Intro
This question is somewhat of a prequel to this one - but can be seen also as a standalone!
I have two distinct populations/measurements of boolean values: $\{x_i\}_{i=1}^{m_1},x_i \in \{0,1\},|x|=m_1$ and $\{y_i\}_{i=1}^{m_2},y_i\in\{0,1\},|y|=m_2$. Each $x_i$ (and $y_i$) is independent of the other boolean values.
These numbers represent activity values ($1$ = active, $0$ = inactive) of two different group of models, namely the good ones ($x$'s) and the bad ones ($y$'s). I wanted to find a measurement of how much the (mean) activity of the good models is different than the bad models' activity.
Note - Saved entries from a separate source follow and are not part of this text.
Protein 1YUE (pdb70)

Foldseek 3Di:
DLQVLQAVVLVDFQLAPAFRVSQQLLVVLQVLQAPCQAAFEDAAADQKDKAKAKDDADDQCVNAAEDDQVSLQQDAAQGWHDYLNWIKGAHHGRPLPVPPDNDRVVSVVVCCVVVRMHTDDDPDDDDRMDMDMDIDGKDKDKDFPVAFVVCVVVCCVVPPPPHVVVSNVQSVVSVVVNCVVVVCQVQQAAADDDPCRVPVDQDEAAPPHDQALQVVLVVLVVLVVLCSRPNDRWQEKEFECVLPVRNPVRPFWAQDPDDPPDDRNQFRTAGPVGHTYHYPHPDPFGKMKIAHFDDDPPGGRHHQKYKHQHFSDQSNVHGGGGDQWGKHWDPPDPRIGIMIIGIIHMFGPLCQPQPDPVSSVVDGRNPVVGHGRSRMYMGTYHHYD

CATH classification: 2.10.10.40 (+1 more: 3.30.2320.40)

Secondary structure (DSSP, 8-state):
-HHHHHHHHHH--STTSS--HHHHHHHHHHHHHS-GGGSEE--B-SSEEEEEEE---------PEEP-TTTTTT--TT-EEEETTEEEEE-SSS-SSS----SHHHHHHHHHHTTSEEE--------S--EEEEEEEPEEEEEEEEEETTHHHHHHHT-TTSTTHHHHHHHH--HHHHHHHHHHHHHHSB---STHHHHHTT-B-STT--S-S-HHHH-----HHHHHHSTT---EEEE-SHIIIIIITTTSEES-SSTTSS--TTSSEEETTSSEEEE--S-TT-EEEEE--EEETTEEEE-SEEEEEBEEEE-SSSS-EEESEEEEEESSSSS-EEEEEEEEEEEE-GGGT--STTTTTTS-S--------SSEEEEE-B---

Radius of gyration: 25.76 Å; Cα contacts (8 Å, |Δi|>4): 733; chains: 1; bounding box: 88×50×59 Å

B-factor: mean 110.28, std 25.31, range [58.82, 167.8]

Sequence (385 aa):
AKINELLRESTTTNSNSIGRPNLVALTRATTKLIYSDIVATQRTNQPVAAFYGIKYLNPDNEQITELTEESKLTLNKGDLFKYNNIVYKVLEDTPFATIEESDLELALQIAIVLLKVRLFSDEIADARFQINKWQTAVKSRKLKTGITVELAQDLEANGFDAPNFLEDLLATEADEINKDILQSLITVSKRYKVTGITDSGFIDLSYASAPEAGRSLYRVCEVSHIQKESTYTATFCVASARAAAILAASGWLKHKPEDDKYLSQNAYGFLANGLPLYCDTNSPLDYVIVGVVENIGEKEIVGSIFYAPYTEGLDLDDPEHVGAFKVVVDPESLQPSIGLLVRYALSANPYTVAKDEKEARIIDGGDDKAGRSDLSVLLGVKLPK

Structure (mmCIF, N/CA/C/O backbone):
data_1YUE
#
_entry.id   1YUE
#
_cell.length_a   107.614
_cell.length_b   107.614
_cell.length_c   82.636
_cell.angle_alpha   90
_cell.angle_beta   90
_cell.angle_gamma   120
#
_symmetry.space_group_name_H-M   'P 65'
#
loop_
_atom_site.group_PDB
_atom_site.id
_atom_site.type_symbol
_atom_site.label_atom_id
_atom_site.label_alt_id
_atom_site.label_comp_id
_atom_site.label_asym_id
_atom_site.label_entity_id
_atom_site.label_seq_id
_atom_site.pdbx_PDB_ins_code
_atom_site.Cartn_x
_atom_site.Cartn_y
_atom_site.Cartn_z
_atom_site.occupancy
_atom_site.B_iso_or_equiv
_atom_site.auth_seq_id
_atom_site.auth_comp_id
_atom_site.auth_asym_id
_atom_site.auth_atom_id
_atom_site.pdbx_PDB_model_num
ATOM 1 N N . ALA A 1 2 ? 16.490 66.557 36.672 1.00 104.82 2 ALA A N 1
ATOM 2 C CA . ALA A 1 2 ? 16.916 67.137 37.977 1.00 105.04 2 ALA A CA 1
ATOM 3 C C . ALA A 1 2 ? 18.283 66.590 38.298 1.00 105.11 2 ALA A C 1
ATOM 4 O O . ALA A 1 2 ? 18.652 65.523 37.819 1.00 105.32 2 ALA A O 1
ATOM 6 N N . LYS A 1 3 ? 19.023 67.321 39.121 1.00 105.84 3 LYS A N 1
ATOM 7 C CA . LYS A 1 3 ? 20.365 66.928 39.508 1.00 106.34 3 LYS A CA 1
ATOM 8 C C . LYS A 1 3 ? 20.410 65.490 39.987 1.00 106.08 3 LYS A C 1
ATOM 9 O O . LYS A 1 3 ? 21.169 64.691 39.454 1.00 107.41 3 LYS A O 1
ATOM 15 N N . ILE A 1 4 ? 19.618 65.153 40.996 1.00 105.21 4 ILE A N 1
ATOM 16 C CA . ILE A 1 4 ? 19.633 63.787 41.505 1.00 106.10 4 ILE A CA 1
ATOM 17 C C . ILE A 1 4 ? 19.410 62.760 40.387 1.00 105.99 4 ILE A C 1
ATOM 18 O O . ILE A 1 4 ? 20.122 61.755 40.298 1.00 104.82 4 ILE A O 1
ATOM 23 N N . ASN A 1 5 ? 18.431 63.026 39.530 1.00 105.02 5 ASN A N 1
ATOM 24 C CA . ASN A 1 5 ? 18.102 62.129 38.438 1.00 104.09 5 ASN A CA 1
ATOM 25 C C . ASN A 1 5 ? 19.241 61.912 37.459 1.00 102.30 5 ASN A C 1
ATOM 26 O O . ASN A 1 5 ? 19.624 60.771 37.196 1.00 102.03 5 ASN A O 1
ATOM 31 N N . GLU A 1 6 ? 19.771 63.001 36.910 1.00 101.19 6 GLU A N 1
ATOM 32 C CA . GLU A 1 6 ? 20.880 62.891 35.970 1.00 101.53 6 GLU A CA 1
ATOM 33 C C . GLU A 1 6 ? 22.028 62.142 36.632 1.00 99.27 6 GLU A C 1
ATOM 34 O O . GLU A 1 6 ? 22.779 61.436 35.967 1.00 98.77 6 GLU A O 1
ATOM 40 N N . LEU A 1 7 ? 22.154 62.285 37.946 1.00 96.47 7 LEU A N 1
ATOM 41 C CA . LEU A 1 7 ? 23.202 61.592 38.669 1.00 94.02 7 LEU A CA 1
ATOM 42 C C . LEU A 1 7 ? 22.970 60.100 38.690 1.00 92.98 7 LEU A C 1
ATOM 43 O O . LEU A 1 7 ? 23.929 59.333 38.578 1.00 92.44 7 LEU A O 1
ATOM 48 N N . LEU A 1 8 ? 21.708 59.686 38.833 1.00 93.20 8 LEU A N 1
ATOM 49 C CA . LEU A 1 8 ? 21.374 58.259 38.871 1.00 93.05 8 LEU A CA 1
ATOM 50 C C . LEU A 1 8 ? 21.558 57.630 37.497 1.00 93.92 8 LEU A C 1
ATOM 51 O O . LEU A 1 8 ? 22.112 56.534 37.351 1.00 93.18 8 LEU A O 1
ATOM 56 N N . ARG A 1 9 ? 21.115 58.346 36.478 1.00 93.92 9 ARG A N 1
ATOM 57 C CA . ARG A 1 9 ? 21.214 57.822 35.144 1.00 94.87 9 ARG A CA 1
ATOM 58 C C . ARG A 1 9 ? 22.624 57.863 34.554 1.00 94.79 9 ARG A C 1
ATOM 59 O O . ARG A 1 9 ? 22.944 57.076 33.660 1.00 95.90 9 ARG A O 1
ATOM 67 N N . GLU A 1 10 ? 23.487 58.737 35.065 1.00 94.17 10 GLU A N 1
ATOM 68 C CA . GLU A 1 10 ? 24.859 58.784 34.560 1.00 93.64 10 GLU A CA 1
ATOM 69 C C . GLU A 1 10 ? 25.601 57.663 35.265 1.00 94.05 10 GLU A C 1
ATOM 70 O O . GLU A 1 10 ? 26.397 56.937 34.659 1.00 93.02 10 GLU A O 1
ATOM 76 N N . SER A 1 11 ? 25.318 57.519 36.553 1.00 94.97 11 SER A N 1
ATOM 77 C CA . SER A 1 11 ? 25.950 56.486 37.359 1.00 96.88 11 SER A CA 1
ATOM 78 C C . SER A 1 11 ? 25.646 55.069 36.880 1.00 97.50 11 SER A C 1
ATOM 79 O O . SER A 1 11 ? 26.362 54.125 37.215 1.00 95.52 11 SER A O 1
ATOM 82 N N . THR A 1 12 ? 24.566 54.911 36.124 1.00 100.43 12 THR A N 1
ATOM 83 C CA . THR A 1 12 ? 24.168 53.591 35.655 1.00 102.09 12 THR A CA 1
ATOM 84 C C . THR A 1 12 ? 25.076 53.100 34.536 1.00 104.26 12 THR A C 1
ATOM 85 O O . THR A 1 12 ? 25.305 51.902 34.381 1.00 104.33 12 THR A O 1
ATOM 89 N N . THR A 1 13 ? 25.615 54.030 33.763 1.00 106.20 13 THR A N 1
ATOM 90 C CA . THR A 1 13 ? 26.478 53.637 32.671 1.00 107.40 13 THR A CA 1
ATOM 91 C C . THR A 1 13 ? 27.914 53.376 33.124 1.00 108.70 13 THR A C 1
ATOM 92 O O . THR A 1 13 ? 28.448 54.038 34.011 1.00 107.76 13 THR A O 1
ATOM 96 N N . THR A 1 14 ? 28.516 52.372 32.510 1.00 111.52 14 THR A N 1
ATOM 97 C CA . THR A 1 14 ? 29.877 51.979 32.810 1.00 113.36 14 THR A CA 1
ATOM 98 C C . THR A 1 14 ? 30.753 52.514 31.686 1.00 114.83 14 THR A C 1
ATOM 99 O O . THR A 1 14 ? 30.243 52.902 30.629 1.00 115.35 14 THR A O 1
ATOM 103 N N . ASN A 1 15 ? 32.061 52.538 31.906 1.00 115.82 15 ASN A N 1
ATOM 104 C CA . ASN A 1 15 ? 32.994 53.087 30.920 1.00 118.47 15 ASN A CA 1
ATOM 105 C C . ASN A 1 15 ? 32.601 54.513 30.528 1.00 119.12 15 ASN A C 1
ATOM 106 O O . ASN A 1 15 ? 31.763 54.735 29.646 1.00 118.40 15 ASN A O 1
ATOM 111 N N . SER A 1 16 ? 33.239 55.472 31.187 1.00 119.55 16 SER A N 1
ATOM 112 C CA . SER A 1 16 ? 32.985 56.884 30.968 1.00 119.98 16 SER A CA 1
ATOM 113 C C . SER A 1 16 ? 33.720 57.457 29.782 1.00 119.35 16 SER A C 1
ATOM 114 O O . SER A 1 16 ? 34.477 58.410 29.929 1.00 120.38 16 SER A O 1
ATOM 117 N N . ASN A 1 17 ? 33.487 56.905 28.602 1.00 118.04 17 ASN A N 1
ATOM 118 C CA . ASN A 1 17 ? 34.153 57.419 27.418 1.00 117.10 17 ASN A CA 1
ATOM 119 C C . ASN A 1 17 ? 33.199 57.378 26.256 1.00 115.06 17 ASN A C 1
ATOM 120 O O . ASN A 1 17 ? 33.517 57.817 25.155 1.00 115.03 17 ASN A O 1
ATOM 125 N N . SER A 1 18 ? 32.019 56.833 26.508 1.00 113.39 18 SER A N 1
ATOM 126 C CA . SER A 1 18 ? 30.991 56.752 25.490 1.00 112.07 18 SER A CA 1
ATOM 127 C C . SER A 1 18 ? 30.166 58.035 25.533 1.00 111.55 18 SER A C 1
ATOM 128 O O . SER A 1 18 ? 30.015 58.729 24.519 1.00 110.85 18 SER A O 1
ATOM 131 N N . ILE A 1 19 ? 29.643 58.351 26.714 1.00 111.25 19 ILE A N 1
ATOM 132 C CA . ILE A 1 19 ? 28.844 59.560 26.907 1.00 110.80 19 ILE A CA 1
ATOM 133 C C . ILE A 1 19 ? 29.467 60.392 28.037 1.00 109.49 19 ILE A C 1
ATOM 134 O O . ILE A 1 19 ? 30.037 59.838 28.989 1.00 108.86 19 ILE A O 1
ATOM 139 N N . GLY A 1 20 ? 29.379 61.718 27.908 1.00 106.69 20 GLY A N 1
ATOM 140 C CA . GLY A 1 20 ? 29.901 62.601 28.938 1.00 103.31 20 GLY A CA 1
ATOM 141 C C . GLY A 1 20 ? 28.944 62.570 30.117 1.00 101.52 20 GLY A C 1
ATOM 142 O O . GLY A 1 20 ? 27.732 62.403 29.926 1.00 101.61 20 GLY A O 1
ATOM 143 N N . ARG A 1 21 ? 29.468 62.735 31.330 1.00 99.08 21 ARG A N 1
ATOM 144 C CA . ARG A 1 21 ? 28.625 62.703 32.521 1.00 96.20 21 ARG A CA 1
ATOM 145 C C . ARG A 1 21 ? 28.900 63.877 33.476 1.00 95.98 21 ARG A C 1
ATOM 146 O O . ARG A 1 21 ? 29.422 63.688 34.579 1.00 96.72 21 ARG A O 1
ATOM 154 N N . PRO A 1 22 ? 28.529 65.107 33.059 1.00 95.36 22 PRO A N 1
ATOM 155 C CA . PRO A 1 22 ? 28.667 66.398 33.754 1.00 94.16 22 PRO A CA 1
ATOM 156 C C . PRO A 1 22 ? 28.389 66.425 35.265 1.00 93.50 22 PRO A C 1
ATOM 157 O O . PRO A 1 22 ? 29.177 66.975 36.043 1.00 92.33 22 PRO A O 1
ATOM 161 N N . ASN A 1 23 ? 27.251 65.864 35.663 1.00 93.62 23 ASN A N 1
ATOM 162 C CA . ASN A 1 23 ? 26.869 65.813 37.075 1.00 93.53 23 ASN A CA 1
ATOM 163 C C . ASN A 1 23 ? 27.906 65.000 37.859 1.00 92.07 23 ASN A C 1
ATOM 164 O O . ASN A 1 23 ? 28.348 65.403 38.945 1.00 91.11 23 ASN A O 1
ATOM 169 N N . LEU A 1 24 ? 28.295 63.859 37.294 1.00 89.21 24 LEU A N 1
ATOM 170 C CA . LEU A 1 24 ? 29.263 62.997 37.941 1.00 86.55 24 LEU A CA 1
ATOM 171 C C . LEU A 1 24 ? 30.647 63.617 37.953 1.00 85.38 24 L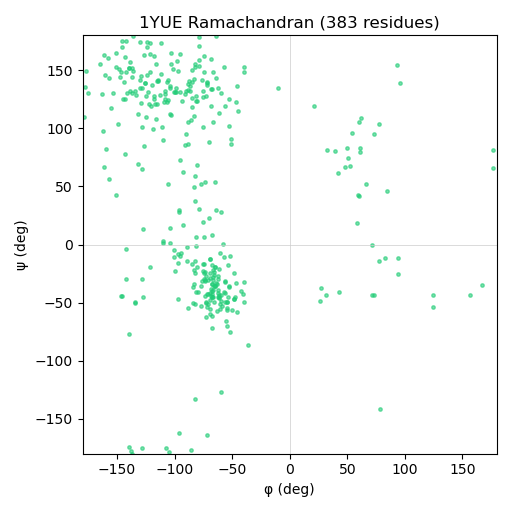EU A C 1
ATOM 172 O O . LEU A 1 24 ? 31.341 63.535 38.965 1.00 85.30 24 LEU A O 1
ATOM 177 N N . VAL A 1 25 ? 31.055 64.243 36.851 1.00 83.63 25 VAL A N 1
ATOM 178 C CA . VAL A 1 25 ? 32.382 64.855 36.833 1.00 81.86 25 VAL A CA 1
ATOM 179 C C . VAL A 1 25 ? 32.458 65.949 37.904 1.00 81.60 25 VAL A C 1
ATOM 180 O O . VAL A 1 25 ? 33.441 66.065 38.673 1.00 79.64 25 VAL A O 1
ATOM 184 N N . ALA A 1 26 ? 31.379 66.723 37.957 1.00 79.43 26 ALA A N 1
ATOM 185 C CA . ALA A 1 26 ? 31.243 67.819 38.895 1.00 75.43 26 ALA A CA 1
ATOM 186 C C . ALA A 1 26 ? 31.283 67.279 40.314 1.00 73.81 26 ALA A C 1
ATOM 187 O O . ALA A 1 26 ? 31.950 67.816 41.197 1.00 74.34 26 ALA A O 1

So, I started with the average values $a_1=mean(x)$ and $a_2=mean(y)$ and took the difference: $d=a_1-a_2$. Then I wanted to include a penalty related to the amount of models $m_1,m_2$ and this was solved in this question by introducing a proper scaling function for the difference $d$.
The problem
I was considering that if I had two populations of continuous measurements, then I would probably do a Wilcoxon Rank Sum test (use wilcox.test in R for example) and get also a p-value + location parameter shift estimation (a kind of $d$ as is in the respective implementation) for this (for the boolean case, ranking methods are useless right?). So, the p-value would tell how sure I am about this difference - which is kind of what I wanted to solve numerically (by let's say inserting the uncertainty in the final formula) in this other question.
All in all, I need a statistical test that would compare boolean values and get me as a result a p-value and the d difference (or similar) so to speak.
What I tried
So, since I work with two different and independent set of boolean values $\{x_i\}$ and $\{y_i\}$ the words binomial distribution and bionomial test came into my mind (from loooong ago :) But after reading about them for a while and playing with the respective R functions, it turned out not I wanted this to be.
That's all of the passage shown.